Egan went on to say that during the last big market drop, on Aug. 24, 2015, the “vast majority” of Betterment customers followed the robo-advisor’s advice to “stay calm and stay the course,” and did not check their accounts too frequently. Eighty-three percent didn’t log in over the weekend following the drop, and the login rate was about the same as the previous four weekends when the markets hadn’t dropped, Egan wrote.
Indeed, market volatility can be depended upon, according to Brent Burns, president and founding partner of Asset Dedication, San Francisco, whose independent RIA clients outsource their asset allocations to the firm. Asset Dedication balances the risks of volatility and longevity through a goals- and time-based approach using individual bonds to match a retiree’s income stream.

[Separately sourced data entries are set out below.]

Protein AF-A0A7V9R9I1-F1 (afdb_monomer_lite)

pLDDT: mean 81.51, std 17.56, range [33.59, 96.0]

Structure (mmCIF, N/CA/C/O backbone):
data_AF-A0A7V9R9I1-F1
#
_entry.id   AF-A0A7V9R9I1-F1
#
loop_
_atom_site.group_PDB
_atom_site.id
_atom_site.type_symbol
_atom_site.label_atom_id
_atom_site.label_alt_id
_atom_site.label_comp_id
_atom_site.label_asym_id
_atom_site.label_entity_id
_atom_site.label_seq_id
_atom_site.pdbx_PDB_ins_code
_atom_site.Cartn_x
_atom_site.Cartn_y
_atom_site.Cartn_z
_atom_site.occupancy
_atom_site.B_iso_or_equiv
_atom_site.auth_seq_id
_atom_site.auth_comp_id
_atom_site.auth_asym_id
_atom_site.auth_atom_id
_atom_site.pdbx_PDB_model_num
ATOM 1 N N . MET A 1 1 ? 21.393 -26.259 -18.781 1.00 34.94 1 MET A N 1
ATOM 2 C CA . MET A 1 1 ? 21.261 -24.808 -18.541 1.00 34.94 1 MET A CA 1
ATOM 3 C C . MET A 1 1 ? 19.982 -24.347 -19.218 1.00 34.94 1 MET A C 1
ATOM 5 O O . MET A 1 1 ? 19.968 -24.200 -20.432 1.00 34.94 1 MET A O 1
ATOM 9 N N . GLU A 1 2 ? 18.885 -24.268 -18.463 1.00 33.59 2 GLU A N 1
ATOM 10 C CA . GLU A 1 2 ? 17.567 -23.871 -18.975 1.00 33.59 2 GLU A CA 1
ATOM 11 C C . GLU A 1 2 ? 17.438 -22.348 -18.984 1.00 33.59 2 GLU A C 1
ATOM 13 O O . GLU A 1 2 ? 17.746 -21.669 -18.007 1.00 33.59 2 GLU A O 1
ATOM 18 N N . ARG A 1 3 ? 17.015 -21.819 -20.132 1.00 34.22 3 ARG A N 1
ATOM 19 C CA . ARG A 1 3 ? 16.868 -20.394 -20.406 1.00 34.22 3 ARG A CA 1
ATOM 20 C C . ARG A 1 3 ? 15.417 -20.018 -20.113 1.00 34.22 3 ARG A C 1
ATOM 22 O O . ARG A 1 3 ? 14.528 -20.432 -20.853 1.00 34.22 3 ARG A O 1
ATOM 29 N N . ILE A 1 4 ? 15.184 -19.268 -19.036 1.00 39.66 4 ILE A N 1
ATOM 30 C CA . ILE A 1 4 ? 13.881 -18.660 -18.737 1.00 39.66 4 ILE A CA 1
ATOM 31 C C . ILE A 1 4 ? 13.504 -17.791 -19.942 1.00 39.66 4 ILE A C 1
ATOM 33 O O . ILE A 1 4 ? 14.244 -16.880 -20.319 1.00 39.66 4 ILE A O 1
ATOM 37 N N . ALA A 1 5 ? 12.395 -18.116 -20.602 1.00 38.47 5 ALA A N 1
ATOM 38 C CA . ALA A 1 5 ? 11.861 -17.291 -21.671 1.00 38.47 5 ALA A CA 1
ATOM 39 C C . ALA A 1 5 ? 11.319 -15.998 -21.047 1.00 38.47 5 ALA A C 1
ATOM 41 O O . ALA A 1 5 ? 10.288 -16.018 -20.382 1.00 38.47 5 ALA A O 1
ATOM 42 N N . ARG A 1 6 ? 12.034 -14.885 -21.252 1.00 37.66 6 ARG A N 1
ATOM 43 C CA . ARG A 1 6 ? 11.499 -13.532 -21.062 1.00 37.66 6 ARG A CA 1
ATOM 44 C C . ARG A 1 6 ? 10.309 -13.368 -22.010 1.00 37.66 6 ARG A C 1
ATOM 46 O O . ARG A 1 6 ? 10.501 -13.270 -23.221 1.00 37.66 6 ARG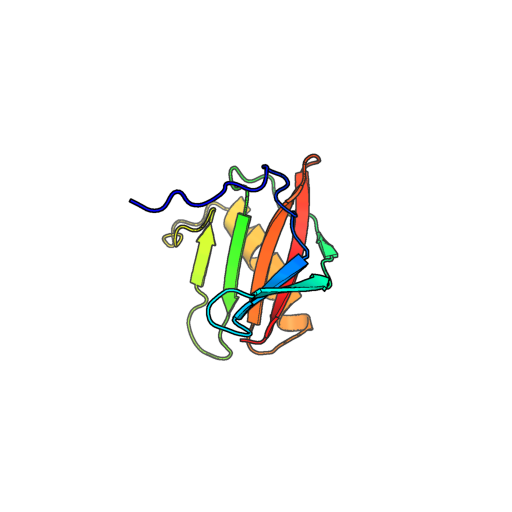 A O 1
ATOM 53 N N . TRP A 1 7 ? 9.095 -13.390 -21.474 1.00 39.84 7 TRP A N 1
ATOM 54 C CA . TRP A 1 7 ? 7.966 -12.719 -22.115 1.00 39.84 7 TRP A CA 1
ATOM 55 C C . TRP A 1 7 ? 8.150 -11.214 -21.892 1.00 39.84 7 TRP A C 1
ATOM 57 O O . TRP A 1 7 ? 8.651 -10.820 -20.844 1.00 39.84 7 TRP A O 1
ATOM 67 N N . GLY A 1 8 ? 7.891 -10.422 -22.936 1.00 36.59 8 GLY A N 1
ATOM 68 C CA . GLY A 1 8 ? 8.282 -9.012 -23.032 1.00 36.59 8 GLY A CA 1
ATOM 69 C C . GLY A 1 8 ? 7.770 -8.125 -21.894 1.00 36.59 8 GLY A C 1
ATOM 70 O O . GLY A 1 8 ? 6.790 -8.472 -21.242 1.00 36.59 8 GLY A O 1
ATOM 71 N N . ASP A 1 9 ? 8.447 -6.985 -21.719 1.00 37.50 9 ASP A N 1
ATOM 72 C CA . ASP A 1 9 ? 8.258 -5.920 -20.712 1.00 37.50 9 ASP A CA 1
ATOM 73 C C . ASP A 1 9 ? 6.883 -5.216 -20.763 1.00 37.50 9 ASP A C 1
ATOM 75 O O . ASP A 1 9 ? 6.784 -3.993 -20.709 1.00 37.50 9 ASP A O 1
ATOM 79 N N . ALA A 1 10 ? 5.787 -5.956 -20.890 1.00 43.38 10 ALA A N 1
ATOM 80 C CA . ALA A 1 10 ? 4.487 -5.445 -20.493 1.00 43.38 10 ALA A CA 1
ATOM 81 C C . ALA A 1 10 ? 4.329 -5.755 -19.003 1.00 43.38 10 ALA A C 1
ATOM 83 O O . ALA A 1 10 ? 3.723 -6.761 -18.629 1.00 43.38 10 ALA A O 1
ATOM 84 N N . GLU A 1 11 ? 4.919 -4.914 -18.151 1.00 48.06 11 GLU A N 1
ATOM 85 C CA . GLU A 1 11 ? 4.491 -4.848 -16.759 1.00 48.06 11 GLU A CA 1
ATOM 86 C C . GLU A 1 11 ? 3.008 -4.483 -16.780 1.00 48.06 11 GLU A C 1
ATOM 88 O O . GLU A 1 11 ? 2.609 -3.396 -17.202 1.00 48.06 11 GLU A O 1
ATOM 93 N N . LEU A 1 12 ? 2.159 -5.436 -16.401 1.00 53.19 12 LEU A N 1
ATOM 94 C CA . LEU A 1 12 ? 0.795 -5.104 -16.039 1.00 53.19 12 LEU A CA 1
ATOM 95 C C . LEU A 1 12 ? 0.913 -4.270 -14.770 1.00 53.19 12 LEU A C 1
ATOM 97 O O . LEU A 1 12 ? 1.124 -4.817 -13.689 1.00 53.19 12 LEU A O 1
ATOM 101 N N . GLY A 1 13 ? 0.847 -2.950 -14.934 1.00 53.88 13 GLY A N 1
ATOM 102 C CA . GLY A 1 13 ? 0.768 -2.029 -13.812 1.00 53.88 13 GLY A CA 1
ATOM 103 C C . GLY A 1 13 ? -0.393 -2.415 -12.901 1.00 53.88 13 GLY A C 1
ATOM 104 O O . GLY A 1 13 ? -1.354 -3.074 -13.321 1.00 53.88 13 GLY A O 1
ATOM 105 N N . ARG A 1 14 ? -0.312 -2.007 -11.637 1.00 56.84 14 ARG A N 1
ATOM 106 C CA . ARG A 1 14 ? -1.467 -2.026 -10.737 1.00 56.84 14 ARG A CA 1
ATOM 107 C C . ARG A 1 14 ? -2.670 -1.337 -11.437 1.00 56.84 14 ARG A C 1
ATOM 109 O O . ARG A 1 14 ? -2.464 -0.526 -12.344 1.00 56.84 14 ARG A O 1
ATOM 116 N N . PRO A 1 15 ? -3.913 -1.796 -11.188 1.00 63.66 15 PRO A N 1
ATOM 117 C CA . PRO A 1 15 ? -4.362 -2.509 -9.997 1.00 63.66 15 PRO A CA 1
ATOM 118 C C . PRO A 1 15 ? -4.682 -3.987 -10.255 1.00 63.66 15 PRO A C 1
ATOM 120 O O . PRO A 1 15 ? -5.761 -4.459 -9.910 1.00 63.66 15 PRO A O 1
ATOM 123 N N . TYR A 1 16 ? -3.806 -4.749 -10.908 1.00 64.44 16 TYR A N 1
ATOM 124 C CA . TYR A 1 16 ? -4.044 -6.181 -11.119 1.00 64.44 16 TYR A CA 1
ATOM 125 C C . TYR A 1 16 ? -3.215 -7.033 -10.158 1.00 64.44 16 TYR A C 1
ATOM 127 O O . TYR A 1 16 ? -1.990 -6.962 -10.148 1.00 64.44 16 TYR A O 1
ATOM 135 N N . ALA A 1 17 ? -3.882 -7.902 -9.399 1.00 64.69 17 ALA A N 1
ATOM 136 C CA . ALA A 1 17 ? -3.222 -8.992 -8.693 1.00 64.69 17 ALA A CA 1
ATOM 137 C C . ALA A 1 17 ? -3.065 -10.178 -9.654 1.00 64.69 17 ALA A C 1
ATOM 139 O O . ALA A 1 17 ? -4.051 -10.677 -10.211 1.00 64.69 17 ALA A O 1
ATOM 140 N N . ALA A 1 18 ? -1.829 -10.637 -9.853 1.00 72.94 18 ALA A N 1
ATOM 141 C CA . ALA A 1 18 ? -1.533 -11.808 -10.666 1.00 72.94 18 ALA A CA 1
ATOM 142 C C . ALA A 1 18 ? -1.455 -13.065 -9.795 1.00 72.94 18 ALA A C 1
ATOM 144 O O . ALA A 1 18 ? -0.741 -13.111 -8.797 1.00 72.94 18 ALA A O 1
ATOM 145 N N . SER A 1 19 ? -2.171 -14.113 -10.193 1.00 71.69 19 SER A N 1
ATOM 146 C CA . SER A 1 19 ? -2.069 -15.439 -9.583 1.00 71.69 19 SER A CA 1
ATOM 147 C C . SER A 1 19 ? -1.601 -16.440 -10.624 1.00 71.69 19 SER A C 1
ATOM 149 O O . SER A 1 19 ? -2.197 -16.552 -11.697 1.00 71.69 19 SER A O 1
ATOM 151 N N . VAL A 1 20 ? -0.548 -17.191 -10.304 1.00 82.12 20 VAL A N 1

Taking an historic view, Burns said that dating back to 1926, the S&P 500 and its predecessor index have averaged an annual return of 10.1%. Over the decades, he noted, the index heads downward about 25% of the time. When Burns sees a market like we’re in now, it doesn’t change his resolve or how he makes decisions about building a portfolio or allocating assets.
“Markets are volatile and they will continue to be volatile in 2016, at least what we’re seeing so far,” Burns said. “To get to the 10.1%, you have to take on this volatility. It’s certainly sexier for market timers and stock pickers to talk about switching stocks when the market is overvalued or undervalued. Unfortunately, market evidence shows you can’t do it consistently. I look at stock investments as at least a 10-year horizon, if not 20 or 30 years. In that case, the bear markets of 2002 and 2008 don’t matter. They just become blips in the background.”